EXERCISE ▸ From the data underneath, reproduce exactly the stretch that begins at the line with "ATOM 150 N N" and ends after the line with "ATOM 152 C C".

[Items from a dataset]

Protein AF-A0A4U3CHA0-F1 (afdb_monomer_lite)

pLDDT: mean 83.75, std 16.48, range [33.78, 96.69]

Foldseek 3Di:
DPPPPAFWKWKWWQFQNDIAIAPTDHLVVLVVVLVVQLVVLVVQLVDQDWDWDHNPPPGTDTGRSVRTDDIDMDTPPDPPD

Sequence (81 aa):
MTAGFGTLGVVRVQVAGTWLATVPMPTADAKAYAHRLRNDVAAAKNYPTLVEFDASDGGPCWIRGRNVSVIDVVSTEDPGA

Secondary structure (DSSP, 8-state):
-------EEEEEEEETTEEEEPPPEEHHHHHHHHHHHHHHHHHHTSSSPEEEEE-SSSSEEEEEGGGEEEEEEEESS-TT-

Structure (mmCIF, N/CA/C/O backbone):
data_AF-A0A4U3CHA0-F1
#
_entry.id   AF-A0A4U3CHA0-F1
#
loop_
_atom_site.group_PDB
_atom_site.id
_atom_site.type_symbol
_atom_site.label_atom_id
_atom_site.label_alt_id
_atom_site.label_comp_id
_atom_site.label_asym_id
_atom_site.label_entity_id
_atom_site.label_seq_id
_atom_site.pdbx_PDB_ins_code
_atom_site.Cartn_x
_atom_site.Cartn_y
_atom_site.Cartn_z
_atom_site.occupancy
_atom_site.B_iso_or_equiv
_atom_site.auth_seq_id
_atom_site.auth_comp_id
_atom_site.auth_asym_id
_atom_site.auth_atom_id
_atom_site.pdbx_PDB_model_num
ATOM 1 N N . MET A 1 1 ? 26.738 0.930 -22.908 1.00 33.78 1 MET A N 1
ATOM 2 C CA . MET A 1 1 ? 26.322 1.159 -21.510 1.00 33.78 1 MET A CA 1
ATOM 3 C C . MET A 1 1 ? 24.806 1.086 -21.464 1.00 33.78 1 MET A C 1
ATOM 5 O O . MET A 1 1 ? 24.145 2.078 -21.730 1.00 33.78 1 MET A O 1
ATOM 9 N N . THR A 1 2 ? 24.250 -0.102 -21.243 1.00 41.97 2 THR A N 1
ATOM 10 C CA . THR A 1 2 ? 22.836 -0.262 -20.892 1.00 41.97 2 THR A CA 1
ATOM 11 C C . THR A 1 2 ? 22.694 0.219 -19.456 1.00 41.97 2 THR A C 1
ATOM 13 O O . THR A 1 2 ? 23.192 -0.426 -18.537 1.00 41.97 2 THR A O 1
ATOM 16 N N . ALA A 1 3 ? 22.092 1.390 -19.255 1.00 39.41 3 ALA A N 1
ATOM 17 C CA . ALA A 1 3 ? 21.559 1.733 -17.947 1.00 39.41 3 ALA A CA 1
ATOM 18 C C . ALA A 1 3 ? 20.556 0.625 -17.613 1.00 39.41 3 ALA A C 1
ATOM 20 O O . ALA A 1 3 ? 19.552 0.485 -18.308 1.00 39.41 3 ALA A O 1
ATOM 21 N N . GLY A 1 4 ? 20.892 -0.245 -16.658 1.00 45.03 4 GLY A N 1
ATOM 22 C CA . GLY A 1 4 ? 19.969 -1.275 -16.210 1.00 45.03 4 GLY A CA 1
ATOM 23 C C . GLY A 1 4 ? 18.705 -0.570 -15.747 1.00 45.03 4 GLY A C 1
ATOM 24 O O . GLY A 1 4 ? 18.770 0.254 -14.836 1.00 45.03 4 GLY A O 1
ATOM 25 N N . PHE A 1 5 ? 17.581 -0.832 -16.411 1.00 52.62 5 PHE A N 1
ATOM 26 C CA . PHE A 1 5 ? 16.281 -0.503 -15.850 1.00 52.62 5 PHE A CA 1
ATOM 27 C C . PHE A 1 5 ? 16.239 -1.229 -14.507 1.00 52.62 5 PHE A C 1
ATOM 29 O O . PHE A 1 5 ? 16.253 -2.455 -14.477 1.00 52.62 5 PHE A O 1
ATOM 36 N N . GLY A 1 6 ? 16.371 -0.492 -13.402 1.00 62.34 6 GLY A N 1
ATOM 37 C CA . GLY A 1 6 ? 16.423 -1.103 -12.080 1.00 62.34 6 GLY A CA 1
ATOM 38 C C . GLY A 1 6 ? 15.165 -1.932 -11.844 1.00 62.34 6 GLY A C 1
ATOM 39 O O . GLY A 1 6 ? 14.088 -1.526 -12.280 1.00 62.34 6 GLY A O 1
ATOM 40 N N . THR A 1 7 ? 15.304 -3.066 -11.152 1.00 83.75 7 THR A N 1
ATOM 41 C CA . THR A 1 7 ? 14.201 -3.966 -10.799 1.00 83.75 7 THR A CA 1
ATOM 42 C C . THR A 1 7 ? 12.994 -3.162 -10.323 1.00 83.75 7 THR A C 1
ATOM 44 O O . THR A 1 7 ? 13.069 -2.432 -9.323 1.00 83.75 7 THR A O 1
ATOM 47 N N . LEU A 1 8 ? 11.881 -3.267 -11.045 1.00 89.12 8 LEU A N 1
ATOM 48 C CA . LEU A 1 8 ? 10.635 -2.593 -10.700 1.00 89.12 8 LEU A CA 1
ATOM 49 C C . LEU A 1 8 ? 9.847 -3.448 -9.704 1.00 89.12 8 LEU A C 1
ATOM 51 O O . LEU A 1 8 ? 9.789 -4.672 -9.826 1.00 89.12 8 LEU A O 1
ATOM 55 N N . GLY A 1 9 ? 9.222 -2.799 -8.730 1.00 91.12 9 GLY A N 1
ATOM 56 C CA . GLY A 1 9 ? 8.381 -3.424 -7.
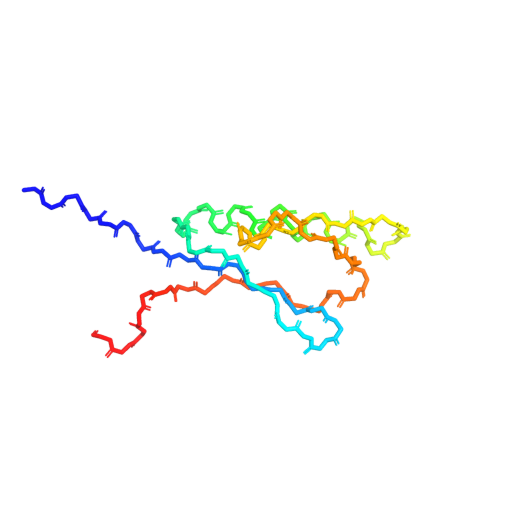725 1.00 91.12 9 GLY A CA 1
ATOM 57 C C . GLY A 1 9 ? 7.020 -2.746 -7.620 1.00 91.12 9 GLY A C 1
ATOM 58 O O . GLY A 1 9 ? 6.860 -1.569 -7.942 1.00 91.12 9 GLY A O 1
ATOM 59 N N . VAL A 1 10 ? 6.044 -3.507 -7.139 1.00 92.81 10 VAL A N 1
ATOM 60 C CA . VAL A 1 10 ? 4.685 -3.047 -6.843 1.00 92.81 10 VAL A CA 1
ATOM 61 C C . VAL A 1 10 ? 4.398 -3.297 -5.370 1.00 92.81 10 VAL A C 1
ATOM 63 O O . VAL A 1 10 ? 4.691 -4.376 -4.846 1.00 92.81 10 VAL A O 1
ATOM 66 N N . VAL A 1 11 ? 3.797 -2.318 -4.697 1.00 94.81 11 VAL A N 1
ATOM 67 C CA . VAL A 1 11 ? 3.304 -2.508 -3.331 1.00 94.81 11 VAL A CA 1
ATOM 68 C C . VAL A 1 11 ? 1.869 -3.003 -3.400 1.00 94.81 11 VAL A C 1
ATOM 70 O O . VAL A 1 11 ? 1.004 -2.345 -3.975 1.00 94.81 11 VAL A O 1
ATOM 73 N N . ARG A 1 12 ? 1.611 -4.172 -2.810 1.00 94.62 12 ARG A N 1
ATOM 74 C CA . ARG A 1 12 ? 0.268 -4.743 -2.693 1.00 94.62 12 ARG A CA 1
ATOM 75 C C . ARG A 1 12 ? -0.232 -4.636 -1.266 1.00 94.62 12 ARG A C 1
ATOM 77 O O . ARG A 1 12 ? 0.496 -4.937 -0.318 1.00 94.62 12 ARG A O 1
ATOM 84 N N . VAL A 1 13 ? -1.499 -4.278 -1.123 1.00 95.00 13 VAL A N 1
ATOM 85 C CA . VAL A 1 13 ? -2.175 -4.168 0.168 1.00 95.00 13 VAL A CA 1
ATOM 86 C C . VAL A 1 13 ? -3.459 -4.971 0.123 1.00 95.00 13 VAL A C 1
ATOM 88 O O . VAL A 1 13 ? -4.264 -4.799 -0.790 1.00 95.00 13 VAL A O 1
ATOM 91 N N . GLN A 1 14 ? -3.673 -5.832 1.113 1.00 95.50 14 GLN A N 1
ATOM 92 C CA . GLN A 1 14 ? -4.944 -6.528 1.269 1.00 95.50 14 GLN A CA 1
ATOM 93 C C . GLN A 1 14 ? -5.837 -5.755 2.240 1.00 95.50 14 GLN A C 1
ATOM 95 O O . GLN A 1 14 ? -5.484 -5.578 3.408 1.00 95.50 14 GLN A O 1
ATOM 100 N N . VAL A 1 15 ? -7.001 -5.318 1.759 1.00 93.38 15 VAL A N 1
ATOM 101 C CA . VAL A 1 15 ? -7.995 -4.540 2.506 1.00 93.38 15 VAL A CA 1
ATOM 102 C C . VAL A 1 15 ? -9.330 -5.275 2.481 1.00 93.38 15 VAL A C 1
ATOM 104 O O . VAL A 1 15 ? -9.920 -5.451 1.418 1.00 93.38 15 VAL A O 1
ATOM 107 N N . ALA A 1 16 ? -9.815 -5.714 3.647 1.00 92.31 16 ALA A N 1
ATOM 108 C CA . ALA A 1 16 ? -11.086 -6.442 3.779 1.00 92.31 16 ALA A CA 1
ATOM 109 C C . ALA A 1 16 ? -11.248 -7.602 2.763 1.00 92.31 16 ALA A C 1
ATOM 111 O O . ALA A 1 16 ? -12.323 -7.816 2.210 1.00 92.31 16 ALA A O 1
ATOM 112 N N . GLY A 1 17 ? -10.158 -8.329 2.490 1.00 90.50 17 GLY A N 1
ATOM 113 C CA . GLY A 1 17 ? -10.129 -9.454 1.548 1.00 90.50 17 GLY A CA 1
ATOM 114 C C . GLY A 1 17 ? -9.833 -9.092 0.087 1.00 90.50 17 GLY A C 1
ATOM 115 O O . GLY A 1 17 ? -9.579 -9.996 -0.703 1.00 90.50 17 GLY A O 1
ATOM 116 N N . THR A 1 18 ? -9.787 -7.806 -0.273 1.00 91.38 18 THR A N 1
ATOM 117 C CA . THR A 1 18 ? -9.489 -7.340 -1.641 1.00 91.38 18 THR A CA 1
ATOM 118 C C . THR A 1 18 ? -8.053 -6.838 -1.750 1.00 91.38 18 THR A C 1
ATOM 120 O O . THR A 1 18 ? -7.568 -6.162 -0.846 1.00 91.38 18 THR A O 1
ATOM 123 N N . TRP A 1 19 ? -7.371 -7.150 -2.852 1.00 92.25 19 TRP A N 1
ATOM 124 C CA . TRP A 1 19 ? -6.022 -6.654 -3.124 1.00 92.25 19 TRP A CA 1
ATOM 125 C C . TRP A 1 19 ? -6.054 -5.341 -3.901 1.00 92.25 19 TRP A C 1
ATOM 127 O O . TRP A 1 19 ? -6.713 -5.241 -4.932 1.00 92.25 19 TRP A O 1
ATOM 137 N N . LEU A 1 20 ? -5.297 -4.363 -3.412 1.00 91.00 20 LEU A N 1
ATOM 138 C CA . LEU A 1 20 ? -4.956 -3.128 -4.108 1.00 91.00 20 LEU A CA 1
ATOM 139 C C . LEU A 1 20 ? -3.463 -3.147 -4.425 1.00 91.00 20 LEU A C 1
ATOM 141 O O . LEU A 1 20 ? -2.677 -3.718 -3.665 1.00 91.00 20 LEU A O 1
ATOM 145 N N . ALA A 1 21 ? -3.080 -2.531 -5.535 1.00 91.88 21 ALA A N 1
ATOM 146 C CA . ALA A 1 21 ? -1.705 -2.482 -6.002 1.00 91.88 21 ALA A CA 1
ATOM 147 C C . ALA A 1 21 ? -1.361 -1.066 -6.467 1.00 91.88 21 ALA A C 1
ATOM 149 O O . ALA A 1 21 ? -2.220 -0.369 -7.004 1.00 91.88 21 ALA A O 1
ATOM 150 N N . THR A 1 22 ? -0.119 -0.649 -6.236 1.00 91.75 22 THR A N 1
ATOM 151 C CA . THR A 1 22 ? 0.438 0.570 -6.832 1.00 91.75 22 THR A CA 1
ATOM 152 C C . THR A 1 22 ? 0.809 0.313 -8.293 1.00 91.75 22 THR A C 1
ATOM 154 O O . THR A 1 22 ? 0.938 -0.841 -8.715 1.00 91.75 22 THR A O 1
ATOM 157 N N . VAL A 1 23 ? 1.098 1.367 -9.055 1.00 89.06 23 VAL A N 1
ATOM 158 C CA . VAL A 1 23 ? 1.849 1.192 -10.308 1.00 89.06 23 VAL A CA 1
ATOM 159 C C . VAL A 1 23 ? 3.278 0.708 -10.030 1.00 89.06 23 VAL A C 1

PROBLEM SOLUTION ▸
ATOM 150 N N . THR A 1 22 ? -0.119 -0.649 -6.236 1.00 91.75 22 THR A N 1
ATOM 151 C CA . THR A 1 22 ? 0.438 0.570 -6.832 1.00 91.75 22 THR A CA 1
ATOM 152 C C . THR A 1 22 ? 0.809 0.313 -8.293 1.00 91.75 22 THR A C 1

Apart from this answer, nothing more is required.